OO languages spend most effort addressing a minority use case

Programming language design must take many aspects into consideration. Fitting it's target domain, performance, style and so on.

One aspect I am personally most interested in is expressivity. Specifically: If I take a diagram from my sketchbook, is there a way to express it in the language? If I draw two boxes connected by an arrow, is there any way to capture the relationship in the language itself or do I have to resort to comments?

For example, SQL is good at expressing cardinality: For one element of this type there can be N elements of that type. Object oriented languages, on the other hand, nicely cover the "is-a" relationship: Dog is an animal. class Dog extends Animal.

Yesterday I went through my old sketchbooks and realised an interested thing: Only a little minority of diagrams (roughly 5%) were drawn to express "is-a" relationship. I am not a taxonomist, after all.

The majority of diagrams expressed communication flows, things like: "Component A speaks to component B, but not to component C."

Of course, this may be the case just for me. Perhaps majority of programmers fill their scratchbooks with class hierarchies. I doubt it, but if I am wrong, I would love to hear about it.

So, if what I said applies to most programmers, then the following is true:

Object oriented languages spend most effort addressing a minority use case.

The use case is cherished and compilers are made to discover any problems with it in compile time and produce nice error messages. At the same time other use cases are ignored, programmers have to ensure their consistency manually, by runtime checks or, even worse, by putting the constaints into comments or design documents. OO folks are wasting their time discussing minutiae of their little peculiar use case, such as, say, single vs. multiple inheritance, while at the same time nobody is paying attention to what is needed in majority of cases.

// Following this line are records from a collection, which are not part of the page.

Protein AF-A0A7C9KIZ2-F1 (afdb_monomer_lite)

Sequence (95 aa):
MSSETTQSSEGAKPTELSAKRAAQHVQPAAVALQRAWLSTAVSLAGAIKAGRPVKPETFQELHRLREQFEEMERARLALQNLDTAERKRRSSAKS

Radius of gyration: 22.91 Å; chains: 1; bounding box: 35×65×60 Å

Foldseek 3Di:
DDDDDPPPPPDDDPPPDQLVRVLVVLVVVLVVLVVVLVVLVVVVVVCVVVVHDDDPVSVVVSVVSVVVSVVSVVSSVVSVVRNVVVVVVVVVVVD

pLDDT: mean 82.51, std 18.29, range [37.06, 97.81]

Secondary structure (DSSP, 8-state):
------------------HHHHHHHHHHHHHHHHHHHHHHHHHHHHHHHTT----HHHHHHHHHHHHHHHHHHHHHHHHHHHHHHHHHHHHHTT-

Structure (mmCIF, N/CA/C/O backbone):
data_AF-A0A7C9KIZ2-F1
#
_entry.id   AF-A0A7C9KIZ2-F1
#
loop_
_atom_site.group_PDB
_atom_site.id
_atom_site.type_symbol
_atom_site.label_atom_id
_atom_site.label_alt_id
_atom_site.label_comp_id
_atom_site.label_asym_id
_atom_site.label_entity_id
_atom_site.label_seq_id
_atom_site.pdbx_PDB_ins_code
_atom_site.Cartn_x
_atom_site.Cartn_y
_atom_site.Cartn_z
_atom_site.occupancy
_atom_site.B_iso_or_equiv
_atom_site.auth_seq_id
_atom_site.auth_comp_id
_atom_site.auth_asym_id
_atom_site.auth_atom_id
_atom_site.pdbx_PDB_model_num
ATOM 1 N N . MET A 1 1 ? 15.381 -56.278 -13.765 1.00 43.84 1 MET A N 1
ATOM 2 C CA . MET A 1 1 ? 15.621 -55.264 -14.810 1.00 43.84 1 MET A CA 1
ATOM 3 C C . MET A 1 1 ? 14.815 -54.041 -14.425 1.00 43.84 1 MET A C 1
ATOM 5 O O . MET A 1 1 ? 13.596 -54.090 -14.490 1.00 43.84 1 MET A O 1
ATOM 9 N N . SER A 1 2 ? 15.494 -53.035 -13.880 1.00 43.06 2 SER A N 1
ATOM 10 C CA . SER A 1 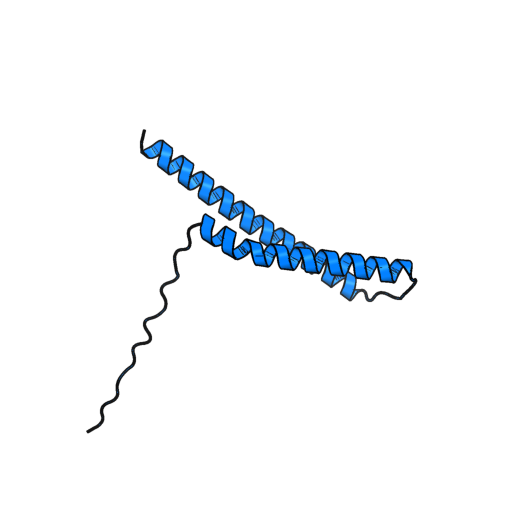2 ? 14.900 -51.808 -13.345 1.00 43.06 2 SER A CA 1
ATOM 11 C C . SER A 1 2 ? 14.868 -50.752 -14.444 1.00 43.06 2 SER A C 1
ATOM 13 O O . SER A 1 2 ? 15.904 -50.471 -15.041 1.00 43.06 2 SER A O 1
ATOM 15 N N . SER A 1 3 ? 13.701 -50.171 -14.708 1.00 48.62 3 SER A N 1
ATOM 16 C CA . SER A 1 3 ? 13.565 -48.989 -15.561 1.00 48.62 3 SER A CA 1
ATOM 17 C C . SER A 1 3 ? 13.242 -47.799 -14.670 1.00 48.62 3 SER A C 1
ATOM 19 O O . SER A 1 3 ? 12.085 -47.515 -14.373 1.00 48.62 3 SER A O 1
ATOM 21 N N . GLU A 1 4 ? 14.295 -47.136 -14.207 1.00 43.97 4 GLU A N 1
ATOM 22 C CA . GLU A 1 4 ? 14.221 -45.843 -13.537 1.00 43.97 4 GLU A CA 1
ATOM 23 C C . GLU A 1 4 ? 14.055 -44.777 -14.631 1.00 43.97 4 GLU A C 1
ATOM 25 O O . GLU A 1 4 ? 14.963 -44.527 -15.422 1.00 43.97 4 GLU A O 1
ATOM 30 N N . THR A 1 5 ? 12.848 -44.220 -14.757 1.00 52.06 5 THR A N 1
ATOM 31 C CA . THR A 1 5 ? 12.588 -43.082 -15.647 1.00 52.06 5 THR A CA 1
ATOM 32 C C . THR A 1 5 ? 12.915 -41.814 -14.876 1.00 52.06 5 THR A C 1
ATOM 34 O O . THR A 1 5 ? 12.111 -41.330 -14.082 1.00 52.06 5 THR A O 1
ATOM 37 N N . THR A 1 6 ? 14.112 -41.282 -15.101 1.00 45.62 6 THR A N 1
ATOM 38 C CA . THR A 1 6 ? 14.516 -39.961 -14.622 1.00 45.62 6 THR A CA 1
ATOM 39 C C . THR A 1 6 ? 13.682 -38.904 -15.341 1.00 45.62 6 THR A C 1
ATOM 41 O O . THR A 1 6 ? 13.946 -38.540 -16.486 1.00 45.62 6 THR A O 1
ATOM 44 N N . GLN A 1 7 ? 12.636 -38.424 -14.674 1.00 47.56 7 GLN A N 1
ATOM 45 C CA . GLN A 1 7 ? 11.854 -37.279 -15.113 1.00 47.56 7 GLN A CA 1
ATOM 46 C C . GLN A 1 7 ? 12.684 -36.015 -14.844 1.00 47.56 7 GLN A C 1
ATOM 48 O O . GLN A 1 7 ? 12.702 -35.483 -13.736 1.00 47.56 7 GLN A O 1
ATOM 53 N N . SER A 1 8 ? 13.429 -35.571 -15.859 1.00 43.59 8 SER A N 1
ATOM 54 C CA . SER A 1 8 ? 14.128 -34.285 -15.858 1.00 43.59 8 SER A CA 1
ATOM 55 C C . SER A 1 8 ? 13.121 -33.155 -15.647 1.00 43.59 8 SER A C 1
ATOM 57 O O . SER A 1 8 ? 12.403 -32.761 -16.562 1.00 43.59 8 SER A O 1
ATOM 59 N N . SER A 1 9 ? 13.072 -32.635 -14.422 1.00 42.97 9 SER A N 1
ATOM 60 C CA . SER A 1 9 ? 12.487 -31.336 -14.099 1.00 42.97 9 SER A CA 1
ATOM 61 C C . SER A 1 9 ? 13.317 -30.259 -14.799 1.00 42.97 9 SER A C 1
ATOM 63 O O . SER A 1 9 ? 14.295 -29.750 -14.249 1.00 42.97 9 SER A O 1
ATOM 65 N N . GLU A 1 10 ? 12.945 -29.944 -16.035 1.00 44.28 10 GLU A N 1
ATOM 66 C CA . GLU A 1 10 ? 13.463 -28.814 -16.795 1.00 44.28 10 GLU A CA 1
ATOM 67 C C . GLU A 1 10 ? 13.185 -27.530 -15.998 1.00 44.28 10 GLU A C 1
ATOM 69 O O . GLU A 1 10 ? 12.042 -27.104 -15.827 1.00 44.28 10 GLU A O 1
ATOM 74 N N . GLY A 1 11 ? 14.247 -26.970 -15.414 1.00 37.06 11 GLY A N 1
ATOM 75 C CA . GLY A 1 11 ? 14.185 -25.763 -14.605 1.00 37.06 11 GLY A CA 1
ATOM 76 C C . GLY A 1 11 ? 13.539 -24.631 -15.395 1.00 37.06 11 GLY A C 1
ATOM 77 O O . GLY A 1 11 ? 14.014 -24.264 -16.472 1.00 37.06 11 GLY A O 1
ATOM 78 N N . ALA A 1 12 ? 12.454 -24.078 -14.854 1.00 42.09 12 ALA A N 1
ATOM 79 C CA . ALA A 1 12 ? 11.801 -22.900 -15.397 1.00 42.09 12 ALA A CA 1
ATOM 80 C C . ALA A 1 12 ? 12.839 -21.778 -15.545 1.00 42.09 12 ALA A C 1
ATOM 82 O O . ALA A 1 12 ? 13.300 -21.201 -14.559 1.00 42.09 12 ALA A O 1
ATOM 83 N N . LYS A 1 13 ? 13.236 -21.482 -16.787 1.00 45.34 13 LYS A N 1
ATOM 84 C CA . LYS A 1 13 ? 14.074 -20.319 -17.085 1.00 45.34 13 LYS A CA 1
ATOM 85 C C . LYS A 1 13 ? 13.333 -19.072 -16.583 1.00 45.34 13 LYS A C 1
ATOM 87 O O . LYS A 1 13 ? 12.127 -18.969 -16.833 1.00 45.34 13 LYS A O 1
ATOM 92 N N . PRO A 1 14 ? 14.004 -18.133 -15.889 1.00 50.28 14 PRO A N 1
ATOM 93 C CA . PRO A 1 14 ? 13.371 -16.889 -15.478 1.00 50.28 14 PRO A CA 1
ATOM 94 C C . PRO A 1 14 ? 12.797 -16.222 -16.725 1.00 50.28 14 PRO A C 1
ATOM 96 O O . PRO A 1 14 ? 13.513 -15.934 -17.682 1.00 50.28 14 PRO A O 1
ATOM 99 N N . THR A 1 15 ? 11.475 -16.067 -16.757 1.00 58.34 15 THR A N 1
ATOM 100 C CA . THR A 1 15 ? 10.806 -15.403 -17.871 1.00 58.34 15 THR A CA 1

I've already written about why I switched from C++ to C (here and here) but the most fundamental reason it all boils down to is: If a complex language doesn't allow me to express 95% of what I would like to I can very well use a simpler language and save myself the headache.

Now, how are we going it fix that? And does anybody even care?


On a tangential: Have you noticed that natural languages have very little resemblance to John Wilkins' analytical language? Once again, taxonomy is one of least concerns of a user of a natural language. The fact that marmot is a rodent is simply not that interesting. You want to say what happened, express your intentions, give orders, ask questions. You want to go on with your life.

Another tangential: Despite all the misguided focus on taxonomy there's one awesome thing that OO languages have introduced: Singling out one of the function's parameters (this, self) and putting them to a syntactically special position:

arg1.function(arg2, arg3, arg4);

I've written about it here. Bear in mind that it's an article from 2006 and talks about reserach done mostly in late 1990's. I have to write something more up-to-date: If nothing else, I should mention Go's approach to the problem.